* YOUR OBJECTIVE: Once the line with "ATOM 74 O O" is found in the entries below, print it and each following line exactly, stopping after the line with "ATOM 94 N N"; print nothing else.

* * * *

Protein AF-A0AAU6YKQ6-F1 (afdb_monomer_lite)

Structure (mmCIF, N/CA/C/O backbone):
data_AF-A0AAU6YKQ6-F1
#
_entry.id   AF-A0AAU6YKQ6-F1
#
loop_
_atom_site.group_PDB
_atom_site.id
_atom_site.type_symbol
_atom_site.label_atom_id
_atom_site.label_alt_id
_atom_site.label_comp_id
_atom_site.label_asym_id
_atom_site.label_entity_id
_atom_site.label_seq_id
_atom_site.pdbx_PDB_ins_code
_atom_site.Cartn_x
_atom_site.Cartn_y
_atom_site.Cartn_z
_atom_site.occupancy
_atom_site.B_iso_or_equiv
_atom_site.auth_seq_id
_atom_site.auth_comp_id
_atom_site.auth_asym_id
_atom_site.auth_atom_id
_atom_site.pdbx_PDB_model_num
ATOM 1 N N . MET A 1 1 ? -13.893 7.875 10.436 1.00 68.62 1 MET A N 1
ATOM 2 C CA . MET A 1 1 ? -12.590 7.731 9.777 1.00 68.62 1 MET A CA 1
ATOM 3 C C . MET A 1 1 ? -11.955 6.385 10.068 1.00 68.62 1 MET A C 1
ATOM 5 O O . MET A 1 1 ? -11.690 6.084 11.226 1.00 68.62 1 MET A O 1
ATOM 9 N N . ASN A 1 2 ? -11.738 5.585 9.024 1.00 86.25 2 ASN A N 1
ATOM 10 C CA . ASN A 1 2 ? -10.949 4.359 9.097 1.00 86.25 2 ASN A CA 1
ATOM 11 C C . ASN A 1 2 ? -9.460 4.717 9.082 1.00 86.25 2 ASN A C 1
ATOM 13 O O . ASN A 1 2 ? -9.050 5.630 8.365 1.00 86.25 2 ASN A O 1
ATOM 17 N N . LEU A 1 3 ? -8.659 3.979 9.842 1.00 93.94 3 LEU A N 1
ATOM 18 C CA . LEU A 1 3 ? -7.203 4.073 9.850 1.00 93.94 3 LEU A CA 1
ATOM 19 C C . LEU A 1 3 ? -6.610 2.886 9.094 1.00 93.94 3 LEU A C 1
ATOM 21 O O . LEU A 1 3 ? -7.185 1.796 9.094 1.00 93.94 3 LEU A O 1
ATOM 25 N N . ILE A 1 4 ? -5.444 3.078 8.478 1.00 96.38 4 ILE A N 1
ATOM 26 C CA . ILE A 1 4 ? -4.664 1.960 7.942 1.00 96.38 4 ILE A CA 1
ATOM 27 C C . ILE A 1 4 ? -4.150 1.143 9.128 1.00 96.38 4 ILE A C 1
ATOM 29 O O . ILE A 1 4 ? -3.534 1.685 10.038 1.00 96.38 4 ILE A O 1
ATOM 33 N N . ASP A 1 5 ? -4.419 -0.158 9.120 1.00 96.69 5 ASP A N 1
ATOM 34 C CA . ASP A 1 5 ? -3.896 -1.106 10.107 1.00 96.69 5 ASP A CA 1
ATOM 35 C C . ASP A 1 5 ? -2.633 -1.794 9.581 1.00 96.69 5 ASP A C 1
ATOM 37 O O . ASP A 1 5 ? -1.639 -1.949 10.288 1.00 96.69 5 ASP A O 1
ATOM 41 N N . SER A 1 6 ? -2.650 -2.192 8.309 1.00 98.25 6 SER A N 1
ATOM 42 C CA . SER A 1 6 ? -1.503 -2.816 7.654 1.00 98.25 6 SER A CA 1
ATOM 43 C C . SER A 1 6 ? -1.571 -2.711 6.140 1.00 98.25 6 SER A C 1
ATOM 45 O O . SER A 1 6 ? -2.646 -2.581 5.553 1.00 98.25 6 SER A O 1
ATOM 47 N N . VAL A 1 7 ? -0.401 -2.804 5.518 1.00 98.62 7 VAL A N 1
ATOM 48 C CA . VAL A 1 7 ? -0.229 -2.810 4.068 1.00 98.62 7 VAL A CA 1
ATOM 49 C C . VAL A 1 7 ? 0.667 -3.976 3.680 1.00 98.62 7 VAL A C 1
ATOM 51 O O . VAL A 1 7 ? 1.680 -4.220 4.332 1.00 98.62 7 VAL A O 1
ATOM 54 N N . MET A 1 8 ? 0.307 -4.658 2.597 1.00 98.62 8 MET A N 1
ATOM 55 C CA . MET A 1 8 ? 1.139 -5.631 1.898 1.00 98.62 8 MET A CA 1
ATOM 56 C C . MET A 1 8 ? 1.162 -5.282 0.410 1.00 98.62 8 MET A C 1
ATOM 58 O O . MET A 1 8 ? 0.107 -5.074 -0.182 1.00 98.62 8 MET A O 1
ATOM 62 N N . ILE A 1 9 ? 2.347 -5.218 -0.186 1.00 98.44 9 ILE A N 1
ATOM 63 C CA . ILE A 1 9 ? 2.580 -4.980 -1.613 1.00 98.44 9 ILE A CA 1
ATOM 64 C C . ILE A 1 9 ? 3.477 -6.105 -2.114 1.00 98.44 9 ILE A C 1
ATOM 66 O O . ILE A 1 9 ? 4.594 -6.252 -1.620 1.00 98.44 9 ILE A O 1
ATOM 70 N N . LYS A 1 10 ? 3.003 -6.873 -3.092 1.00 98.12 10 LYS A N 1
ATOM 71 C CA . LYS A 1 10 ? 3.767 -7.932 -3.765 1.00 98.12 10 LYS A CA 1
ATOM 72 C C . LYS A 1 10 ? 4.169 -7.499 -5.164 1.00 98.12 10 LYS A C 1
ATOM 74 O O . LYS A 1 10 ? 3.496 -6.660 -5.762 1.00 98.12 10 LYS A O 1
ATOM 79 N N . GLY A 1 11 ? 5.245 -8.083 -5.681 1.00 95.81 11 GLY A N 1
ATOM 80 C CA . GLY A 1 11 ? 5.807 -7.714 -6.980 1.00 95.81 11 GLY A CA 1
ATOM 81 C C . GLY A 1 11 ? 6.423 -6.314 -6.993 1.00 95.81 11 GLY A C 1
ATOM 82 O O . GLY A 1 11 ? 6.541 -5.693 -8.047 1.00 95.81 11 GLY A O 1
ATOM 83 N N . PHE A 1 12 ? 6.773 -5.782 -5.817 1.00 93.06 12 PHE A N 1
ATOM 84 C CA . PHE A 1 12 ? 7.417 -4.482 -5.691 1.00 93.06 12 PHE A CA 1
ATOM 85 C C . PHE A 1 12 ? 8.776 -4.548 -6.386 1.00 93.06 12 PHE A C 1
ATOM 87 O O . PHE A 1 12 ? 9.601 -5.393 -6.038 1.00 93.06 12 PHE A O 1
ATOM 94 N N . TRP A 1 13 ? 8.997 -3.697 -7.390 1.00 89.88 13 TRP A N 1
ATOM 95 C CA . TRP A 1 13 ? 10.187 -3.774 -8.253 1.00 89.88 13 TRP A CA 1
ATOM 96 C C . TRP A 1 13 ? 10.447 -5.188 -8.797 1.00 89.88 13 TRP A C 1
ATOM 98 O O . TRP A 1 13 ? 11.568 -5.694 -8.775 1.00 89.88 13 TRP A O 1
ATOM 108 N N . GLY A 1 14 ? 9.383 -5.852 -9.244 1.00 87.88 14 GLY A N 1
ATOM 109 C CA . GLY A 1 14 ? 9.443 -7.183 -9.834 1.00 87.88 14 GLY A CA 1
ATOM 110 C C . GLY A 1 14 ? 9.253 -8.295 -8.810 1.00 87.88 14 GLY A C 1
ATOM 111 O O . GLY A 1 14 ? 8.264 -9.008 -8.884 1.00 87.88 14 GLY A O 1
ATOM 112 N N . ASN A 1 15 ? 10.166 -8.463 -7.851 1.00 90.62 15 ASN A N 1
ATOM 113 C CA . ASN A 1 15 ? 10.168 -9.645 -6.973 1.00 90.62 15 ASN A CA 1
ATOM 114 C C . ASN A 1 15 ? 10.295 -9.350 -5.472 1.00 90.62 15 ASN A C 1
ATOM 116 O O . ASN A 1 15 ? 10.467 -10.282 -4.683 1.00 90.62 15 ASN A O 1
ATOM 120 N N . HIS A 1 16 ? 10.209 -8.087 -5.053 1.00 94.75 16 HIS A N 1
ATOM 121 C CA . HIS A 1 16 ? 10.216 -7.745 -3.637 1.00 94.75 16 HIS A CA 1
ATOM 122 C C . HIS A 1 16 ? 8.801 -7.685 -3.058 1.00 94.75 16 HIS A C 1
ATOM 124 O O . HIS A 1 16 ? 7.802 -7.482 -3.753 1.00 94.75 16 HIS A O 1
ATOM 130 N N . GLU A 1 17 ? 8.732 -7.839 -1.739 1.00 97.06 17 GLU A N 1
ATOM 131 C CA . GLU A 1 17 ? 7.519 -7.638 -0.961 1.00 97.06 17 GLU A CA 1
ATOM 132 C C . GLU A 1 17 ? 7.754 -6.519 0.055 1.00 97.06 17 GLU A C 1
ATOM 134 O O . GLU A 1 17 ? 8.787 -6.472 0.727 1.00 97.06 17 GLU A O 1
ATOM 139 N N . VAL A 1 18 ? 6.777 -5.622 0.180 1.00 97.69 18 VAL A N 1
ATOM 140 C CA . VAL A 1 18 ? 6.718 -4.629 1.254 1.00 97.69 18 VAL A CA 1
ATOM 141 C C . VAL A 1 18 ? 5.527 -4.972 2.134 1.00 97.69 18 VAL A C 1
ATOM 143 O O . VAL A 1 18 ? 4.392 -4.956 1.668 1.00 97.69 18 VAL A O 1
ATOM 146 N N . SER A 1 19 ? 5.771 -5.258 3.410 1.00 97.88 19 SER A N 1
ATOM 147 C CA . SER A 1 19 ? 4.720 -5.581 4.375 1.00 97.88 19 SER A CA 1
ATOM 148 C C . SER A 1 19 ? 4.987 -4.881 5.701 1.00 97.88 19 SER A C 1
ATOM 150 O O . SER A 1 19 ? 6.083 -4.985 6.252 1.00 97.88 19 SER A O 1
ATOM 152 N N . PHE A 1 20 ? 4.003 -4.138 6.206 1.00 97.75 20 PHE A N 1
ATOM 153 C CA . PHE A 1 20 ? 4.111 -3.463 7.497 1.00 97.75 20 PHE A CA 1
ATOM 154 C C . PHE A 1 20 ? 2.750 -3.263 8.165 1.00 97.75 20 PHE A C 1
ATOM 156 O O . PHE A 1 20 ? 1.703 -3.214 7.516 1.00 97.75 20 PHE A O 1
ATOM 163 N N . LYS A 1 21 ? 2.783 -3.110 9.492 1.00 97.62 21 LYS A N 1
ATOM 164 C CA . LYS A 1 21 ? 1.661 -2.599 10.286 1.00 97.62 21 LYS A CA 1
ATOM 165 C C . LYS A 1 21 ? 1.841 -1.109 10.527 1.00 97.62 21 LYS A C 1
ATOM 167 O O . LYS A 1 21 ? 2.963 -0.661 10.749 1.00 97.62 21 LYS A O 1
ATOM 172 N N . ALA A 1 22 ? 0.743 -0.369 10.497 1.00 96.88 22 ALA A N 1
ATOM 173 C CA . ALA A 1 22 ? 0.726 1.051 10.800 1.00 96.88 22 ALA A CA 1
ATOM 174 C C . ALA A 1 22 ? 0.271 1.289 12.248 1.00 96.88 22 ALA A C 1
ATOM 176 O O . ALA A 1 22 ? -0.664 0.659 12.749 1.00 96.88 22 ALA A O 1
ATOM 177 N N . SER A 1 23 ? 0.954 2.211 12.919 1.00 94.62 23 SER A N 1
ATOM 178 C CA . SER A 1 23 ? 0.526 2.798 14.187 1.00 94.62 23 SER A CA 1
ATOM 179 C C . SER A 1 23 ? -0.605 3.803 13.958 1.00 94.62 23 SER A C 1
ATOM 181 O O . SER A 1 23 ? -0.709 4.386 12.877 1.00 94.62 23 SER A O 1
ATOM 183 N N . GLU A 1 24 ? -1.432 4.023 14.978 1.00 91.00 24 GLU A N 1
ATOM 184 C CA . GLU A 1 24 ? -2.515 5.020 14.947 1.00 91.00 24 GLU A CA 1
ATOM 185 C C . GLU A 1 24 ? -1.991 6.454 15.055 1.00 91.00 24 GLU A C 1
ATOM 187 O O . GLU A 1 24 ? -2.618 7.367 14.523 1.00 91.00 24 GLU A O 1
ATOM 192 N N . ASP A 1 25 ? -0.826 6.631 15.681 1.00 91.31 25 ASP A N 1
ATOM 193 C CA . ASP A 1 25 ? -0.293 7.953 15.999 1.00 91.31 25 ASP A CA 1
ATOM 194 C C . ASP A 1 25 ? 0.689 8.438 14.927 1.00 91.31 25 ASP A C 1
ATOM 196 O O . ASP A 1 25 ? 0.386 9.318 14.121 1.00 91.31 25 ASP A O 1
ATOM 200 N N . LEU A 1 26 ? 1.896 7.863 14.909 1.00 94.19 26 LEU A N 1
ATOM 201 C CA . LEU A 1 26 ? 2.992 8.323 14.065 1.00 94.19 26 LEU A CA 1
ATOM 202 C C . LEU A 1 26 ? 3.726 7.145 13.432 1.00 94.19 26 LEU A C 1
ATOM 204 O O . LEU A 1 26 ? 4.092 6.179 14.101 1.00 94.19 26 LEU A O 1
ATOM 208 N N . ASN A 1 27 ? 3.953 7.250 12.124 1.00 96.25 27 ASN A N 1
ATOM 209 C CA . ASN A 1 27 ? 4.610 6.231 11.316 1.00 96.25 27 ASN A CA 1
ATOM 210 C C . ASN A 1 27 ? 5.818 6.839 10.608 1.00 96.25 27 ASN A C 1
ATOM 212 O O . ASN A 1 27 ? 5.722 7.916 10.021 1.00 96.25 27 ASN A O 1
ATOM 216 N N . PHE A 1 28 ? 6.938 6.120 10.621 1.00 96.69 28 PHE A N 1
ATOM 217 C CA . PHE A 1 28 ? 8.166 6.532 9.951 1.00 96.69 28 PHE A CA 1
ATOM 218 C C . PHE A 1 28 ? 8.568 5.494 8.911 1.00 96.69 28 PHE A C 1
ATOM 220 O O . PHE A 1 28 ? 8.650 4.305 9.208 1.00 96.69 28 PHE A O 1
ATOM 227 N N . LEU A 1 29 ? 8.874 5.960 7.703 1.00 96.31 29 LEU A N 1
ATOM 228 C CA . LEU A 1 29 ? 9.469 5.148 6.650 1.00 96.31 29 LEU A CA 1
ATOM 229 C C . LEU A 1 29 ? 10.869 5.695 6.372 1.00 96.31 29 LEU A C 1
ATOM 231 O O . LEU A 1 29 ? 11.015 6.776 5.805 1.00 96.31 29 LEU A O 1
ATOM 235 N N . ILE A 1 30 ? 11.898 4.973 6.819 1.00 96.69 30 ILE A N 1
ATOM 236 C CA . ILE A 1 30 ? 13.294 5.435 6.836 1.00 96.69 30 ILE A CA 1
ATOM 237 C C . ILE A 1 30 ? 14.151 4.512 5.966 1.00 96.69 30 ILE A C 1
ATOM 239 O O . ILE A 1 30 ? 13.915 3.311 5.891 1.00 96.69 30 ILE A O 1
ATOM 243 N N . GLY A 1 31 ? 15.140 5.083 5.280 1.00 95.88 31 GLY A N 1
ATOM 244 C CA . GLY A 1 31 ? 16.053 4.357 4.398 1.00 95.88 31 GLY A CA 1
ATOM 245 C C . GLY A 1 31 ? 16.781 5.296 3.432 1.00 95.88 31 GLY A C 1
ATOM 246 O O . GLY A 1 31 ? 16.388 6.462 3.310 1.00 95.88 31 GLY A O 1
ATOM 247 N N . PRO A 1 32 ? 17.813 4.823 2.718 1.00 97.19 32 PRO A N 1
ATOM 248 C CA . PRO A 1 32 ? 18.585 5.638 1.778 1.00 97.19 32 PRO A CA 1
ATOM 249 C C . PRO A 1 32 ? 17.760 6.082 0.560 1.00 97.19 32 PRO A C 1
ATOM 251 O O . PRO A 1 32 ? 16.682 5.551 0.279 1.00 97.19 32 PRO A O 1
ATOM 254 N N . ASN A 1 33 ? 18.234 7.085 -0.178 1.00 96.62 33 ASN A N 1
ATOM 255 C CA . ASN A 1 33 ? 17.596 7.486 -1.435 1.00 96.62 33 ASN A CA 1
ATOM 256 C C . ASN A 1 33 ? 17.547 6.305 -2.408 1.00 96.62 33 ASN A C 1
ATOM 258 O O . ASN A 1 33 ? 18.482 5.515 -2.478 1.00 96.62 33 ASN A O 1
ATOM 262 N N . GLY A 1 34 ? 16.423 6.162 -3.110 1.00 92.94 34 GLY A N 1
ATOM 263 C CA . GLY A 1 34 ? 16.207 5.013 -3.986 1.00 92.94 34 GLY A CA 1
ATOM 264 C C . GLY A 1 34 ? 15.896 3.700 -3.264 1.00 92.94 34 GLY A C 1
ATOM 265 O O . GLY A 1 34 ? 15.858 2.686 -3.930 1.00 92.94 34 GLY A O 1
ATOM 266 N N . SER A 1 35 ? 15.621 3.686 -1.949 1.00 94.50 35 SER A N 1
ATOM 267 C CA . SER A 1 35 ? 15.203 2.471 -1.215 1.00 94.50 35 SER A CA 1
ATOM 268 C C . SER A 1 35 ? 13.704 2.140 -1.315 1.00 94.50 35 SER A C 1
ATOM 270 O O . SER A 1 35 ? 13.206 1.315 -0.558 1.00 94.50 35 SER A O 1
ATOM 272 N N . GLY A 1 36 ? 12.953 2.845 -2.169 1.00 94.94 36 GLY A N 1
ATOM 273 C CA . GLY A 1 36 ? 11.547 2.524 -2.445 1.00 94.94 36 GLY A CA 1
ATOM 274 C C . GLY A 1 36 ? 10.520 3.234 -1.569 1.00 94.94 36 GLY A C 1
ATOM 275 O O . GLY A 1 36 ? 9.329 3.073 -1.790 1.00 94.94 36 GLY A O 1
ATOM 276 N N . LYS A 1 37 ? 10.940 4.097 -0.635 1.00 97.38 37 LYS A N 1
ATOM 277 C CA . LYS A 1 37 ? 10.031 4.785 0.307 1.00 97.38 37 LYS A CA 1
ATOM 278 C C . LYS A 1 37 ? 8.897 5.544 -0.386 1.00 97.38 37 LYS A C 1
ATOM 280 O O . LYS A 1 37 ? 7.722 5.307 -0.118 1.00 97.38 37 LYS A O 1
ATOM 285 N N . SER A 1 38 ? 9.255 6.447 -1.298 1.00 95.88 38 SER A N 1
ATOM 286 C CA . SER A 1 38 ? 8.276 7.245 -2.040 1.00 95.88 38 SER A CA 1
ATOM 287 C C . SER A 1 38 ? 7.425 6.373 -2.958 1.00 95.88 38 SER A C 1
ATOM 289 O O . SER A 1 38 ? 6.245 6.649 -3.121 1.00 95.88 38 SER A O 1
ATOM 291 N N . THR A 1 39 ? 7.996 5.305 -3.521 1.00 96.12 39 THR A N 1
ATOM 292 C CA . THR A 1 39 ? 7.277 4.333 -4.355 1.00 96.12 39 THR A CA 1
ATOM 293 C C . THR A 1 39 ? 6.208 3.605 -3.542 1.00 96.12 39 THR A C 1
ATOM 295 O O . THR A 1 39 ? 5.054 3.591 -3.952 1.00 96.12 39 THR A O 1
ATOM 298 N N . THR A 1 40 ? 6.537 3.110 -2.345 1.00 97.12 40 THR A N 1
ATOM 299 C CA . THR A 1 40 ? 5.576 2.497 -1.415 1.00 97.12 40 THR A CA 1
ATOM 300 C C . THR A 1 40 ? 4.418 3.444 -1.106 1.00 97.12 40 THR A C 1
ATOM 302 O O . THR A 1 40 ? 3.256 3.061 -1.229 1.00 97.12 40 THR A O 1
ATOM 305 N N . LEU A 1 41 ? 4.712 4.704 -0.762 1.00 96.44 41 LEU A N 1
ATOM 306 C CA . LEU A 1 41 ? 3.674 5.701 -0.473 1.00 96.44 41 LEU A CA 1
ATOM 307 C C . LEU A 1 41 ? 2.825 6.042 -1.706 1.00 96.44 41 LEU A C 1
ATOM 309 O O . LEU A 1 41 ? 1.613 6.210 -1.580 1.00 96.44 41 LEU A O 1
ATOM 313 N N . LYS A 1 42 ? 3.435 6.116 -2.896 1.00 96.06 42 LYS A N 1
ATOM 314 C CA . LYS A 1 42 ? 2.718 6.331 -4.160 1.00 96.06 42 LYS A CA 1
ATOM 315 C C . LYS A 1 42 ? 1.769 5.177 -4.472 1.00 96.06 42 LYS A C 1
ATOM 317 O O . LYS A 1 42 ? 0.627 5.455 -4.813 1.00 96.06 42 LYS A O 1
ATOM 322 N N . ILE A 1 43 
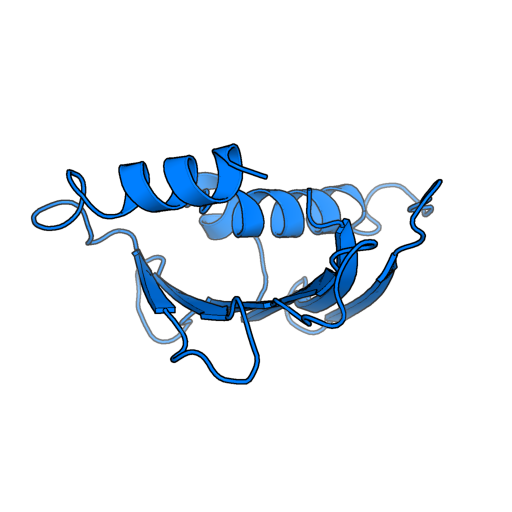? 2.200 3.924 -4.302 1.00 97.06 43 ILE A N 1
ATOM 323 C CA . ILE A 1 43 ? 1.347 2.743 -4.506 1.00 97.06 43 ILE A CA 1
ATOM 324 C C . ILE A 1 43 ? 0.151 2.790 -3.549 1.00 97.06 43 ILE A C 1
ATOM 326 O O . ILE A 1 43 ? -0.989 2.701 -3.995 1.00 97.06 43 ILE A O 1
ATOM 330 N N . ILE A 1 44 ? 0.390 3.006 -2.249 1.00 97.19 44 ILE A N 1
ATOM 331 C CA . ILE A 1 44 ? -0.683 3.106 -1.243 1.00 97.19 44 ILE A CA 1
ATOM 332 C C . ILE A 1 44 ? -1.671 4.220 -1.611 1.00 97.19 44 ILE A C 1
ATOM 334 O O . ILE A 1 44 ? -2.879 3.993 -1.640 1.00 97.19 44 ILE A O 1
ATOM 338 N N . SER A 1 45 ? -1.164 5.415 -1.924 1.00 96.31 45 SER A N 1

* * * *

* SOLUTION:
ATOM 74 O O . LYS A 1 10 ? 3.496 -6.660 -5.762 1.00 98.12 10 LYS A O 1
ATOM 79 N N . GLY A 1 11 ? 5.245 -8.083 -5.681 1.00 95.81 11 GLY A N 1
ATOM 80 C CA . GLY A 1 11 ? 5.807 -7.714 -6.980 1.00 95.81 11 GLY A CA 1
ATOM 81 C C . GLY A 1 11 ? 6.423 -6.314 -6.993 1.00 95.81 11 GLY A C 1
ATOM 82 O O . GLY A 1 11 ? 6.541 -5.693 -8.047 1.00 95.81 11 GLY A O 1
ATOM 83 N N . PHE A 1 12 ? 6.773 -5.782 -5.817 1.00 93.06 12 PHE A N 1
ATOM 84 C CA . PHE A 1 12 ? 7.417 -4.482 -5.691 1.00 93.06 12 PHE A CA 1
ATOM 85 C C . PHE A 1 12 ? 8.776 -4.548 -6.386 1.00 93.06 12 PHE A C 1
ATOM 87 O O . PHE A 1 12 ? 9.601 -5.393 -6.038 1.00 93.06 12 PHE A O 1
ATOM 94 N N . TRP A 1 13 ? 8.997 -3.697 -7.390 1.00 89.88 13 TRP A N 1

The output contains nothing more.